Task to carry out — In the listing below, find the line holding "ATOM 130 C CA" and the line holding "ATOM 139 C C . THR A". Write out those two lines and all lines between, exactly, and nothing more.

Data section —
--- START ---
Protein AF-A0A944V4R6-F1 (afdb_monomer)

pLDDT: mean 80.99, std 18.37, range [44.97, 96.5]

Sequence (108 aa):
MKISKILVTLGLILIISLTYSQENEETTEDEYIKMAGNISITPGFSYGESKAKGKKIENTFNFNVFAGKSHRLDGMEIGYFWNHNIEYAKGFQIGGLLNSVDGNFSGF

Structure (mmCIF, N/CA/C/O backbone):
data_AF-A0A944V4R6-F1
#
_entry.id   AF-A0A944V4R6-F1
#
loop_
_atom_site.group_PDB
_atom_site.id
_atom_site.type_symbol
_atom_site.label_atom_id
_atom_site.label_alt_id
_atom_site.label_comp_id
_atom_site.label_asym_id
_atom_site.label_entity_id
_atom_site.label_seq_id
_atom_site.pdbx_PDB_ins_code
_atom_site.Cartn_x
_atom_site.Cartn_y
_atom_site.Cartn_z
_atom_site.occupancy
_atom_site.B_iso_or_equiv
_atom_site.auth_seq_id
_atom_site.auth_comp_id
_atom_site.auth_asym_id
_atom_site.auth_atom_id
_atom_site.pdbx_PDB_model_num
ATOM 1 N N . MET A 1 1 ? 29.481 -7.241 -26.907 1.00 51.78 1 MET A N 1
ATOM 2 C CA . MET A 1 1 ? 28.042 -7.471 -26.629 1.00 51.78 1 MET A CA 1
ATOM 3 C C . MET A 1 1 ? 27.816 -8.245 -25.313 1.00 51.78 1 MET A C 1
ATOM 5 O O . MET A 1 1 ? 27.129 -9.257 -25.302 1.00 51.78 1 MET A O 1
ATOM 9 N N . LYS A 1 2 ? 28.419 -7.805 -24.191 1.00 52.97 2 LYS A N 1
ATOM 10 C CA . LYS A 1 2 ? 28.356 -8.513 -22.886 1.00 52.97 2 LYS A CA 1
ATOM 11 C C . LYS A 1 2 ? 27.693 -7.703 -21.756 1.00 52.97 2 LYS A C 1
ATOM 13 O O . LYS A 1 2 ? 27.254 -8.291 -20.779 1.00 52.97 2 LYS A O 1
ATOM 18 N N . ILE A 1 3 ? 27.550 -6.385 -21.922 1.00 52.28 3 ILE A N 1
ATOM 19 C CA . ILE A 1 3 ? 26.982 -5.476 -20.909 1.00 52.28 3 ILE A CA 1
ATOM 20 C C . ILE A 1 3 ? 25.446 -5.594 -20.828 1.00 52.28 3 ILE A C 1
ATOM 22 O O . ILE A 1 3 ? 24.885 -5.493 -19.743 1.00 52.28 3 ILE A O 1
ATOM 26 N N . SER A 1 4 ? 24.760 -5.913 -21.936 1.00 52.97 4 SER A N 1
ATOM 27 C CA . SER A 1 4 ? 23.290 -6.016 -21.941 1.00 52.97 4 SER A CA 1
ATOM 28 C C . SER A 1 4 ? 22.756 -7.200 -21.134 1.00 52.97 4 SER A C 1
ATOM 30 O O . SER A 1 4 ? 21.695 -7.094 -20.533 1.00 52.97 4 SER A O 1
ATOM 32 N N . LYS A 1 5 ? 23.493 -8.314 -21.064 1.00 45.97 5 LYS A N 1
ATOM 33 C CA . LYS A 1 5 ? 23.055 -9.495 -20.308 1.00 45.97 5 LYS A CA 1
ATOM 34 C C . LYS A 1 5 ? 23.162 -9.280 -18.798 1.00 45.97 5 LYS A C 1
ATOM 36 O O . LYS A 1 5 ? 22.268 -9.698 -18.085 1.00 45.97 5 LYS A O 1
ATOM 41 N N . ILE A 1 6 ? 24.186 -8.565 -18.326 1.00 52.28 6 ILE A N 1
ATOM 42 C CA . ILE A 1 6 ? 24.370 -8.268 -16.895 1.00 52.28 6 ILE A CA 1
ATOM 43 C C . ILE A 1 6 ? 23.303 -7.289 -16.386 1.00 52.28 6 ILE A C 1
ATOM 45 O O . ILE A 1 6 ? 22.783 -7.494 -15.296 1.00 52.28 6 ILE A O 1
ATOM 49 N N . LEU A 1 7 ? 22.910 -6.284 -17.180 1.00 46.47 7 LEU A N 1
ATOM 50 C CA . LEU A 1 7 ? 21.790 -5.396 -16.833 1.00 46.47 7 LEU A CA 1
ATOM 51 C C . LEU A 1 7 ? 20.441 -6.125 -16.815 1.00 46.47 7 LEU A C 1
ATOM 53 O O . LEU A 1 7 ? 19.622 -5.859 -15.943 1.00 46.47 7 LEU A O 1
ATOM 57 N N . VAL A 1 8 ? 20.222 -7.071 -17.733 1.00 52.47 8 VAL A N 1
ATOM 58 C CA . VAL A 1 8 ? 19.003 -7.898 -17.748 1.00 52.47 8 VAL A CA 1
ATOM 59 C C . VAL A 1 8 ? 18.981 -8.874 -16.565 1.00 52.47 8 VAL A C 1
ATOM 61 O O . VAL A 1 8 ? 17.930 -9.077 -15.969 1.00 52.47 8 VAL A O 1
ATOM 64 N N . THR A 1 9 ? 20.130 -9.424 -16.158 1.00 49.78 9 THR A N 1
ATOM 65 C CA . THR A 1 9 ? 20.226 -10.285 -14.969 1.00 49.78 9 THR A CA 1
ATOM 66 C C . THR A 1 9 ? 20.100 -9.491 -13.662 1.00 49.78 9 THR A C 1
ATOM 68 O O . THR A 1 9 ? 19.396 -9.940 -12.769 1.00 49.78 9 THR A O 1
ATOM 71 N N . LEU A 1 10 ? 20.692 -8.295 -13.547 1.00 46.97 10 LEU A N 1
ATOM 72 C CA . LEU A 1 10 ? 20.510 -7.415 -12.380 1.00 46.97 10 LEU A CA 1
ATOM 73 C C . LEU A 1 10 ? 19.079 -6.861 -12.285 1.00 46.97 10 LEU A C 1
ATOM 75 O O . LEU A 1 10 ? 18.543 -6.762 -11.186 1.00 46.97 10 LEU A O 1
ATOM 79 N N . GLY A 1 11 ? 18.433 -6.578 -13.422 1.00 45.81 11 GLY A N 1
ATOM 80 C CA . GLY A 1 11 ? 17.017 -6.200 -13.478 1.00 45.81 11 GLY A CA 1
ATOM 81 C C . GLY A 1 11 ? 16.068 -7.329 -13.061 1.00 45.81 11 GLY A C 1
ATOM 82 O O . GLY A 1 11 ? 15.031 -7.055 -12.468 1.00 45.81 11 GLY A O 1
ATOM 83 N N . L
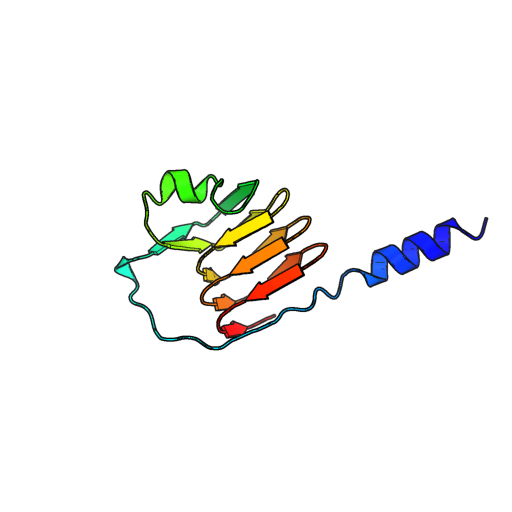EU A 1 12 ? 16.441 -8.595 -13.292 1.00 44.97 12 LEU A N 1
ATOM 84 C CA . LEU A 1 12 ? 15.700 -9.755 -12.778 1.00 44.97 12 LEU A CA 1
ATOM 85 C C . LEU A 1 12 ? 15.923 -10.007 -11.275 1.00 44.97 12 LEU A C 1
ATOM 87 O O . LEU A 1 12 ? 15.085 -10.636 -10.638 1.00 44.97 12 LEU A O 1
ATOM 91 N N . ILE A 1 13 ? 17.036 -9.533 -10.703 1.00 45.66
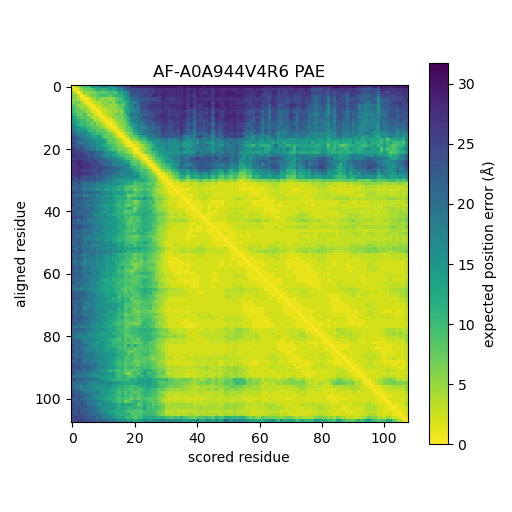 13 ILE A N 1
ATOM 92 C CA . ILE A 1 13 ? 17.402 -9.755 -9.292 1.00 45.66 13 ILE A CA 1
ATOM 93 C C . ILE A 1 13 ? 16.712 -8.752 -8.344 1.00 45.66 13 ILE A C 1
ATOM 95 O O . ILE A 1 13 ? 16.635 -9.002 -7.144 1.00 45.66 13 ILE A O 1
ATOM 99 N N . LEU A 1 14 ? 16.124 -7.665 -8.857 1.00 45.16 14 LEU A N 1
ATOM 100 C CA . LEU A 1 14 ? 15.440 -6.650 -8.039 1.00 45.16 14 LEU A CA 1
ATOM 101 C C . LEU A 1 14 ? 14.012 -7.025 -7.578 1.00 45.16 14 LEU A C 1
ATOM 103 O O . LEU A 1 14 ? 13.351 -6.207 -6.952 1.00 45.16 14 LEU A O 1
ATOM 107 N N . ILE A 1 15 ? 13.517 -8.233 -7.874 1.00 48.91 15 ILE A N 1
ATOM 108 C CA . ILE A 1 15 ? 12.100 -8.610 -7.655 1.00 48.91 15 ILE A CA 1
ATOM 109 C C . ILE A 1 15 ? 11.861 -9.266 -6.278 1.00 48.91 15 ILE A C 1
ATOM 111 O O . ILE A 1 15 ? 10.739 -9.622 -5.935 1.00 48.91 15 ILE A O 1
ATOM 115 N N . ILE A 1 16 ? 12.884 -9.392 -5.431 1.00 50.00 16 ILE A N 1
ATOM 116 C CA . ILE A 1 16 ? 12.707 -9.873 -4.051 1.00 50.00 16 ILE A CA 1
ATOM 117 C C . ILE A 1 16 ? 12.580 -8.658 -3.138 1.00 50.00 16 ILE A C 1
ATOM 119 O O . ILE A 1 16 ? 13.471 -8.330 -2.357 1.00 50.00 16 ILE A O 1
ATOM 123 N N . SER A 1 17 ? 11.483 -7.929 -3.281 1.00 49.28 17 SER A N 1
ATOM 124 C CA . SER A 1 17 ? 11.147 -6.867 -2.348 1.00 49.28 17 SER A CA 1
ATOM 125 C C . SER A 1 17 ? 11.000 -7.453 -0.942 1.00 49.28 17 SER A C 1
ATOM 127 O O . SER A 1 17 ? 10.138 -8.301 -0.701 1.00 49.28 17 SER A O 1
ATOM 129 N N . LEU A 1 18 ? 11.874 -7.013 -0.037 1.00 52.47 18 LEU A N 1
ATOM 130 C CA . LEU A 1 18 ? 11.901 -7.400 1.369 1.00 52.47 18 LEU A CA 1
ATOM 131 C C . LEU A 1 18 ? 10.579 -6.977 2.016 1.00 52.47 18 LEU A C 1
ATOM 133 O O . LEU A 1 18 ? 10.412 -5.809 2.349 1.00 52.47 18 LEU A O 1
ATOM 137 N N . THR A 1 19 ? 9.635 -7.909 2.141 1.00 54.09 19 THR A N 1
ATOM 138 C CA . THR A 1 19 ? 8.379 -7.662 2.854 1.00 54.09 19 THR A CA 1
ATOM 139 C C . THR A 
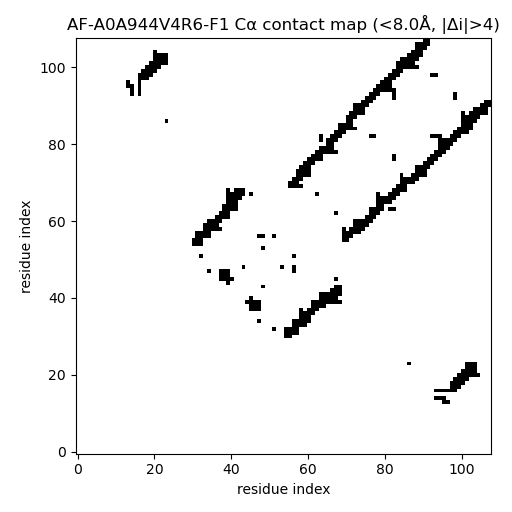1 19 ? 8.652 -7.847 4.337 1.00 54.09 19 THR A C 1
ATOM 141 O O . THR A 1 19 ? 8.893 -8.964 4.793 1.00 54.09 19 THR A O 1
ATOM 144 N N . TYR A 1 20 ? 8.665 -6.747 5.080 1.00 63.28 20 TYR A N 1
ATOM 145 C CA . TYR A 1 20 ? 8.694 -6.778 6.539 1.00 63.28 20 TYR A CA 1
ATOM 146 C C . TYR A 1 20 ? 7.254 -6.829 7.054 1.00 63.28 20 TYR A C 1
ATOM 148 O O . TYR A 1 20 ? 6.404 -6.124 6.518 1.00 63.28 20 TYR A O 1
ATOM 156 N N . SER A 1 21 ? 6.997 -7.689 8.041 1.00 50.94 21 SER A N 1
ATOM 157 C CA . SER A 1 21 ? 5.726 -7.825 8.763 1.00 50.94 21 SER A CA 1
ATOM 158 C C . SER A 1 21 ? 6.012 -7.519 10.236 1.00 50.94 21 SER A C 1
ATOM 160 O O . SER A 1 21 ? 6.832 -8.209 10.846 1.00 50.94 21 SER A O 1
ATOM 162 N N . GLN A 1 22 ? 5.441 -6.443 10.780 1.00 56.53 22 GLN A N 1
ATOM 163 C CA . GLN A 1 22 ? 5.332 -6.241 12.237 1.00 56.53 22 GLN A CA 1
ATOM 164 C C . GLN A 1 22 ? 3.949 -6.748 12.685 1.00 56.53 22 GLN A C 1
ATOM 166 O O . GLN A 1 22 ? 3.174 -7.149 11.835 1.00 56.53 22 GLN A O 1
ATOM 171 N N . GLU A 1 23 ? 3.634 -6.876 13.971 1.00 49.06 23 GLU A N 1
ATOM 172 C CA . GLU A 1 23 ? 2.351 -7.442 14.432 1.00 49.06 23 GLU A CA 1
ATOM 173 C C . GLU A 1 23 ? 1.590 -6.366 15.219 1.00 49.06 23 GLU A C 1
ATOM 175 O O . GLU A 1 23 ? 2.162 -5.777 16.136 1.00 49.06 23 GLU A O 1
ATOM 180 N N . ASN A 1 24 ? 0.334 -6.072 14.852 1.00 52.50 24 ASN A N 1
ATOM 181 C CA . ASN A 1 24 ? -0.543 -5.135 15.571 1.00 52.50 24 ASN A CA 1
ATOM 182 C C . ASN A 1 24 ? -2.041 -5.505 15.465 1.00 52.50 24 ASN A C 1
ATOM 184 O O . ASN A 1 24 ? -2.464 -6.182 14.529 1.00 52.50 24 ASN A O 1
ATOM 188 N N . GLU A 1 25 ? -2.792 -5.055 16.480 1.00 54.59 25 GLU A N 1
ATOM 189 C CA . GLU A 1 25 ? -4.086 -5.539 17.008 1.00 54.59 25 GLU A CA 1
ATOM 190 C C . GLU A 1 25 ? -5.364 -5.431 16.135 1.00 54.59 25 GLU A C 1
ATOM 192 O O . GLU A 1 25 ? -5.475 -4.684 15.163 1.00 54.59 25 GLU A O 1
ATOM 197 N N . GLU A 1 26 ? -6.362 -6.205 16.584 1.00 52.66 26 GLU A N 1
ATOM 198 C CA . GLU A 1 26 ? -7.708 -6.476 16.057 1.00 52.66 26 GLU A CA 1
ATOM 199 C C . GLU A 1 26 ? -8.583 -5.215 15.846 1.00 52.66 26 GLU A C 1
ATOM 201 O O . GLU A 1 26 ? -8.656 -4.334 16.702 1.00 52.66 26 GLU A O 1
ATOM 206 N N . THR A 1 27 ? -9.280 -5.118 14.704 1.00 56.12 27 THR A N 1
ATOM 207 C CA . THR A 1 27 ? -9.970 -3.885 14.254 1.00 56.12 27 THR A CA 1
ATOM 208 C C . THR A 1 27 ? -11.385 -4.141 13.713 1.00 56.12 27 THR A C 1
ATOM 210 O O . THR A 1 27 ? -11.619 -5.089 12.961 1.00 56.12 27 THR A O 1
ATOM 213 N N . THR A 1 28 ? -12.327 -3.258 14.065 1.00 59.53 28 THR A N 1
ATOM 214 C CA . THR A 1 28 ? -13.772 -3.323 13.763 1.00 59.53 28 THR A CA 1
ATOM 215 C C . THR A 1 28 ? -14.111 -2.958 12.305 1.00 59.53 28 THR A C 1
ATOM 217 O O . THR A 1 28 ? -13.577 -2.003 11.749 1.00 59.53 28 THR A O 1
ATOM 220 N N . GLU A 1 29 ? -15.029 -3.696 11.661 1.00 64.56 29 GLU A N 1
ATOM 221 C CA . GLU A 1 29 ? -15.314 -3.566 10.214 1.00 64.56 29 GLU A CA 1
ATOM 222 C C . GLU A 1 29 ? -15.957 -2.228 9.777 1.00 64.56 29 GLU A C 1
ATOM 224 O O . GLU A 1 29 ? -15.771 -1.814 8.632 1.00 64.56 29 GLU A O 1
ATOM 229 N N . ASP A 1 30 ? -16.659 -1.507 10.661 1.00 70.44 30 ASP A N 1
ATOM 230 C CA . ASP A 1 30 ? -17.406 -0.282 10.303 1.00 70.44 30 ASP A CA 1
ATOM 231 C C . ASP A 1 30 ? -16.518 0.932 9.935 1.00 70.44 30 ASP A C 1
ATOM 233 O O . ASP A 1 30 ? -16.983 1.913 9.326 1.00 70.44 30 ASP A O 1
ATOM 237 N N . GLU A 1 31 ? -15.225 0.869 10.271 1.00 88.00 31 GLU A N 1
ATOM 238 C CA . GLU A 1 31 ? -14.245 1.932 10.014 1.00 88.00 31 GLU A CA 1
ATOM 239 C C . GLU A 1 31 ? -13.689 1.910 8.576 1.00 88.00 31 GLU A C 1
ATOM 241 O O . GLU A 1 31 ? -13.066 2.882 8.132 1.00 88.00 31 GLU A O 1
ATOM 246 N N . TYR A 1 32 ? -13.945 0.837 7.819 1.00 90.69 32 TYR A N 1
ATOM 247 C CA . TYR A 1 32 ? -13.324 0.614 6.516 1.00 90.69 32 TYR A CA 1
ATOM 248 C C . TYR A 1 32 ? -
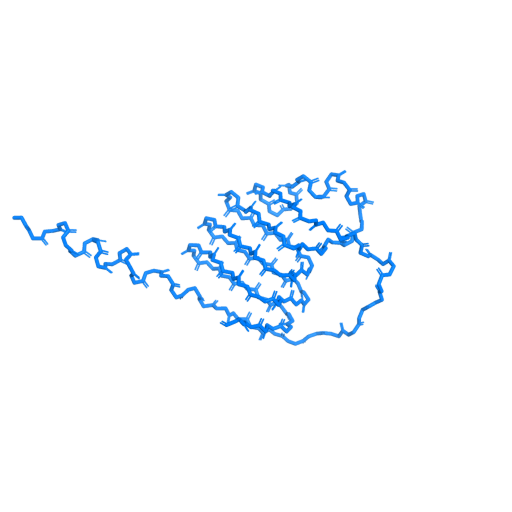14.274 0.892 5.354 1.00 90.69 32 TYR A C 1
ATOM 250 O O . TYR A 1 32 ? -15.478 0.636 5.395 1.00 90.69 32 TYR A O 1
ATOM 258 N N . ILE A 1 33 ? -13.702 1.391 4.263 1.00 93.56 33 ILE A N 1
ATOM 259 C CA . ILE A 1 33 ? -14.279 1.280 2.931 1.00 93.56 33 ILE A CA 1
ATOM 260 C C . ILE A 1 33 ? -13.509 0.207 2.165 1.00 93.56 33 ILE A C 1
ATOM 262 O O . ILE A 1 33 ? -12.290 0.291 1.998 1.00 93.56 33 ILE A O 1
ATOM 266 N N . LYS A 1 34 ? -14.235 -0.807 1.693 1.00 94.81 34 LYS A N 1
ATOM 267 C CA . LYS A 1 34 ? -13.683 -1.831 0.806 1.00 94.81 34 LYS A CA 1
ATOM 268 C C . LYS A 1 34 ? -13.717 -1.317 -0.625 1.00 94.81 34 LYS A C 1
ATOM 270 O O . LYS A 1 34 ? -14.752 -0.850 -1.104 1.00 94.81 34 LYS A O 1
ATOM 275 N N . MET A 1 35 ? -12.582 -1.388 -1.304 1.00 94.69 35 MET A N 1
--- END ---
Exercise answer —
ATOM 130 C CA . LEU A 1 18 ? 11.901 -7.400 1.369 1.00 52.47 18 LEU A CA 1
ATOM 131 C C . LEU A 1 18 ? 10.579 -6.977 2.016 1.00 52.47 18 LEU A C 1
ATOM 133 O O . LEU A 1 18 ? 10.412 -5.809 2.349 1.00 52.47 18 LEU A O 1
ATOM 137 N N . THR A 1 19 ? 9.635 -7.909 2.141 1.00 54.09 19 THR A N 1
ATOM 138 C CA . THR A 1 19 ? 8.379 -7.662 2.854 1.00 54.09 19 THR A CA 1
ATOM 139 C C . THR A 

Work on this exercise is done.